▸ EXERCISE BRIEF
Only text lines belong in the answer: the lines from the first one in the records through the line with "ATOM 18 C C", copied exactly.

▸ INFORMATION PROVIDED
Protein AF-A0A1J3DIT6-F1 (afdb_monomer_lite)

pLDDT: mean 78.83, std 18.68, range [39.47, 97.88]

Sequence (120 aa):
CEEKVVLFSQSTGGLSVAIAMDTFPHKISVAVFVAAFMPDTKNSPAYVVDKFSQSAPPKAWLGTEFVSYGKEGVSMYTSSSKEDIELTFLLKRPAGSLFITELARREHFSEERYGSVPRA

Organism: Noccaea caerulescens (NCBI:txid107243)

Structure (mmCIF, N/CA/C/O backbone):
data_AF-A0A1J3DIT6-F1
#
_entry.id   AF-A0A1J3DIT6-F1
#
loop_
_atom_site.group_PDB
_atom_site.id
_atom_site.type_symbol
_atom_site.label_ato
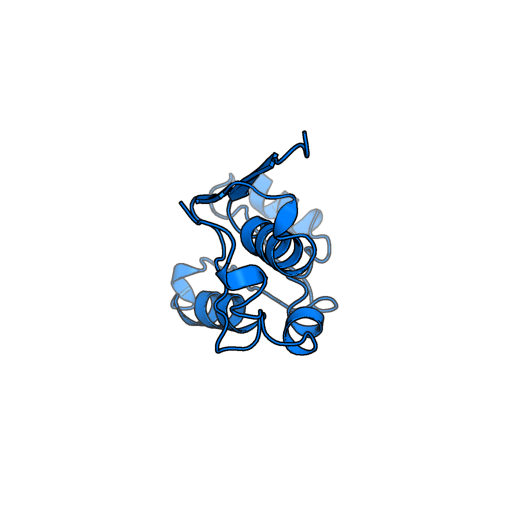m_id
_atom_site.label_alt_id
_atom_site.label_comp_id
_atom_site.label_asym_id
_atom_site.label_entity_id
_atom_site.label_seq_id
_atom_site.pdbx_PDB_ins_code
_atom_site.Cartn_x
_atom_site.Cartn_y
_atom_site.Cartn_z
_atom_site.occupancy
_atom_site.B_iso_or_equiv
_atom_site.auth_seq_id
_atom_site.auth_comp_id
_atom_site.auth_asym_id
_atom_site.auth_atom_id
_atom_site.pdbx_PDB_model_num
ATOM 1 N N . CYS A 1 1 ? -22.083 10.311 15.505 1.00 55.62 1 CYS A N 1
ATOM 2 C CA . CYS A 1 1 ? -21.692 9.589 14.280 1.00 55.62 1 CYS A CA 1
ATOM 3 C C . CYS A 1 1 ? -20.236 9.903 14.001 1.00 55.62 1 CYS A C 1
ATOM 5 O O . CYS A 1 1 ? -19.909 11.081 13.966 1.00 55.62 1 CYS A O 1
ATOM 7 N N . GLU A 1 2 ? -19.374 8.897 13.869 1.00 82.12 2 GLU A N 1
ATOM 8 C CA . GLU A 1 2 ? -18.024 9.120 13.339 1.00 82.12 2 GLU A CA 1
ATOM 9 C C . GLU A 1 2 ? -18.092 9.122 11.812 1.00 82.12 2 GLU A C 1
ATOM 11 O O . GLU A 1 2 ? -18.644 8.196 11.213 1.00 82.12 2 GLU A O 1
ATOM 16 N N . GLU A 1 3 ? -17.574 10.175 11.187 1.00 92.06 3 GLU A N 1
ATOM 17 C CA . GLU A 1 3 ? -17.483 10.270 9.732 1.00 92.06 3 GLU A CA 1
ATOM 18 C C . GLU A 1 3 ? -16.328 9.403 9.222 1.00 92.06 3 GLU A C 1
ATOM 20 O O . GLU A 1 3 ? -15.211 9.459 9.745 1.00 92.06 3 GLU A O 1
ATOM 25 N N . LYS A 1 4 ? -16.596 8.604 8.186 1.00 96.31 4 LYS A N 1
ATOM 26 C CA . LYS A 1 4 ? -15.592 7.787 7.498 1.00 96.31 4 LYS A CA 1
ATOM 27 C C . LYS A 1 4 ? -15.498 8.188 6.036 1.00 96.31 4 LYS A C 1
ATOM 29 O O . LYS A 1 4 ? -16.502 8.543 5.422 1.00 96.31 4 LYS A O 1
ATOM 34 N N . VAL A 1 5 ? -14.301 8.080 5.472 1.00 97.06 5 VAL A N 1
ATOM 35 C CA . VAL A 1 5 ? -14.026 8.426 4.074 1.00 97.06 5 VAL A CA 1
ATOM 36 C C . VAL A 1 5 ? -13.794 7.188 3.216 1.00 97.06 5 VAL A C 1
ATOM 38 O O . VAL A 1 5 ? -13.378 6.134 3.703 1.00 97.06 5 VAL A O 1
ATOM 41 N N . VAL A 1 6 ? -14.038 7.340 1.919 1.00 97.62 6 VAL A N 1
ATOM 42 C CA . VAL A 1 6 ? -13.594 6.400 0.888 1.00 97.62 6 VAL A CA 1
ATOM 43 C C . VAL A 1 6 ? -12.308 6.952 0.291 1.00 97.62 6 VAL A C 1
ATOM 45
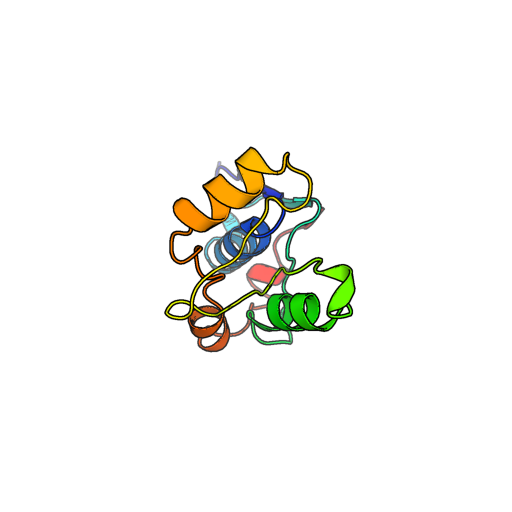 O O . VAL A 1 6 ? -12.292 8.087 -0.184 1.00 97.62 6 VAL A O 1
ATOM 48 N N . LEU A 1 7 ? -11.229 6.171 0.326 1.00 97.50 7 LEU A N 1
ATOM 49 C CA . LEU A 1 7 ? -9.960 6.562 -0.284 1.00 97.50 7 LEU A CA 1
ATOM 50 C C . LEU A 1 7 ? -9.808 5.879 -1.634 1.00 97.50 7 LEU A C 1
ATOM 52 O O . LEU A 1 7 ? -9.951 4.665 -1.738 1.00 97.50 7 LEU A O 1
ATOM 56 N N . PHE A 1 8 ? -9.483 6.661 -2.656 1.00 96.50 8 PHE A N 1
ATOM 57 C CA . PHE A 1 8 ? -9.197 6.162 -3.992 1.00 96.50 8 PHE A CA 1
ATOM 58 C C . PHE A 1 8 ? -7.726 6.405 -4.317 1.00 96.50 8 PHE A C 1
ATOM 60 O O . PHE A 1 8 ? -7.205 7.493 -4.068 1.00 96.50 8 PHE A O 1
ATOM 67 N N . SER A 1 9 ? -7.057 5.398 -4.871 1.00 94.19 9 SER A N 1
ATOM 68 C CA . SER A 1 9 ? -5.655 5.486 -5.259 1.00 94.19 9 SER A CA 1
ATOM 69 C C . SER A 1 9 ? -5.428 5.016 -6.685 1.00 94.19 9 SER A C 1
ATOM 71 O O . SER A 1 9 ? -6.051 4.066 -7.154 1.00 94.19 9 SER A O 1
ATOM 73 N N . GLN A 1 10 ? -4.489 5.682 -7.355 1.00 92.31 10 GLN A N 1
ATOM 74 C CA . GLN A 1 10 ? -4.003 5.317 -8.677 1.00 92.31 10 GLN A CA 1
ATOM 75 C C . GLN A 1 10 ? -2.475 5.328 -8.672 1.00 92.31 10 GLN A C 1
ATOM 77 O O . GLN A 1 10 ? -1.866 6.218 -8.072 1.00 92.31 10 GLN A O 1
ATOM 82 N N . SER A 1 11 ? -1.851 4.372 -9.367 1.00 88.62 11 SER A N 1
ATOM 83 C CA . SER A 1 11 ? -0.398 4.317 -9.556 1.00 88.62 11 SER A CA 1
ATOM 84 C C . SER A 1 11 ? 0.357 4.390 -8.215 1.00 88.62 11 SER A C 1
ATOM 86 O O . SER A 1 11 ? 0.115 3.598 -7.301 1.00 88.62 11 SER A O 1
ATOM 88 N N . THR A 1 12 ? 1.249 5.362 -8.051 1.00 86.19 12 THR A N 1
ATOM 89 C CA . THR A 1 12 ? 2.055 5.553 -6.840 1.00 86.19 12 THR A CA 1
ATOM 90 C C . THR A 1 12 ? 1.239 5.993 -5.624 1.00 86.19 12 THR A C 1
ATOM 92 O O . THR A 1 12 ? 1.670 5.774 -4.492 1.00 86.19 12 THR A O 1
ATOM 95 N N . GLY A 1 13 ? 0.032 6.536 -5.829 1.00 89.50 13 GLY A N 1
ATOM 96 C CA . GLY A 1 13 ? -0.858 6.982 -4.755 1.00 89.50 13 GLY A CA 1
ATOM 97 C C . GLY A 1 13 ? -1.300 5.859 -3.813 1.00 89.50 13 GLY A C 1
ATOM 98 O O . GLY A 1 13 ? -1.688 6.126 -2.676 1.00 89.50 13 GLY A O 1
ATOM 99 N N . GLY A 1 14 ? -1.188 4.600 -4.246 1.00 94.12 14 GLY A N 1
ATOM 100 C CA . GLY A 1 14 ? -1.485 3.446 -3.401 1.00 94.12 14 GLY A CA 1
ATOM 101 C C . GLY A 1 14 ? -0.566 3.339 -2.176 1.00 94.12 14 GLY A C 1
ATOM 102 O O . GLY A 1 14 ? -1.017 2.942 -1.105 1.00 94.12 14 GLY A O 1
ATOM 103 N N . LEU A 1 15 ? 0.682 3.819 -2.271 1.00 92.81 15 LEU A N 1
ATOM 104 C CA . LEU A 1 15 ? 1.601 3.891 -1.126 1.00 92.81 15 LEU A CA 1
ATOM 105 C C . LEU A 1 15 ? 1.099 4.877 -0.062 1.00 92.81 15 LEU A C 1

▸ RESPONSE
Protein AF-A0A1J3DIT6-F1 (afdb_monomer_lite)

pLDDT: mean 78.83, std 18.68, range [39.47, 97.88]

Sequence (120 aa):
CEEKVVLFSQSTGGLSVAIAMDTFPHKISVAVFVAAFMPDTKNSPAYVVDKFSQSAPPKAWLGTEFVSYGKEGVSMYTSSSKEDIELTFLLKRPAGSLFITELARREHFSEERYGSVPRA

Organism: Noccaea caerulescens (NCBI:txid107243)

Structure (mmCIF, N/CA/C/O backbone):
data_AF-A0A1J3DIT6-F1
#
_entry.id   AF-A0A1J3DIT6-F1
#
loop_
_atom_site.group_PDB
_atom_site.id
_atom_site.type_symbol
_atom_site.label_ato
m_id
_atom_site.label_alt_id
_atom_site.label_comp_id
_atom_site.label_asym_id
_atom_site.label_entity_id
_atom_site.label_seq_id
_atom_site.pdbx_PDB_ins_code
_atom_site.Cartn_x
_atom_site.Cartn_y
_atom_site.Cartn_z
_atom_site.occupancy
_atom_site.B_iso_or_equiv
_atom_site.auth_seq_id
_atom_site.auth_comp_id
_atom_site.auth_asym_id
_atom_site.auth_atom_id
_atom_site.pdbx_PDB_model_num
ATOM 1 N N . CYS A 1 1 ? -22.083 10.311 15.505 1.00 55.62 1 CYS A N 1
ATOM 2 C CA . CYS A 1 1 ? -21.692 9.589 14.280 1.00 55.62 1 CYS A CA 1
ATOM 3 C C . CYS A 1 1 ? -20.236 9.903 14.001 1.00 55.62 1 CYS A C 1
ATOM 5 O O . CYS A 1 1 ? -19.909 11.081 13.966 1.00 55.62 1 CYS A O 1
ATOM 7 N N . GLU A 1 2 ? -19.374 8.897 13.869 1.00 82.12 2 GLU A N 1
ATOM 8 C CA . GLU A 1 2 ? -18.024 9.120 13.339 1.00 82.12 2 GLU A CA 1
ATOM 9 C C . GLU A 1 2 ? -18.092 9.122 11.812 1.00 82.12 2 GLU A C 1
ATOM 11 O O . GLU A 1 2 ? -18.644 8.196 11.213 1.00 82.12 2 GLU A O 1
ATOM 16 N N . GLU A 1 3 ? -17.574 10.175 11.187 1.00 92.06 3 GLU A N 1
ATOM 17 C CA . GLU A 1 3 ? -17.483 10.270 9.732 1.00 92.06 3 GLU A CA 1
ATOM 18 C C . GLU A 1 3 ? -16.328 9.403 9.222 1.00 92.06 3 GLU A C 1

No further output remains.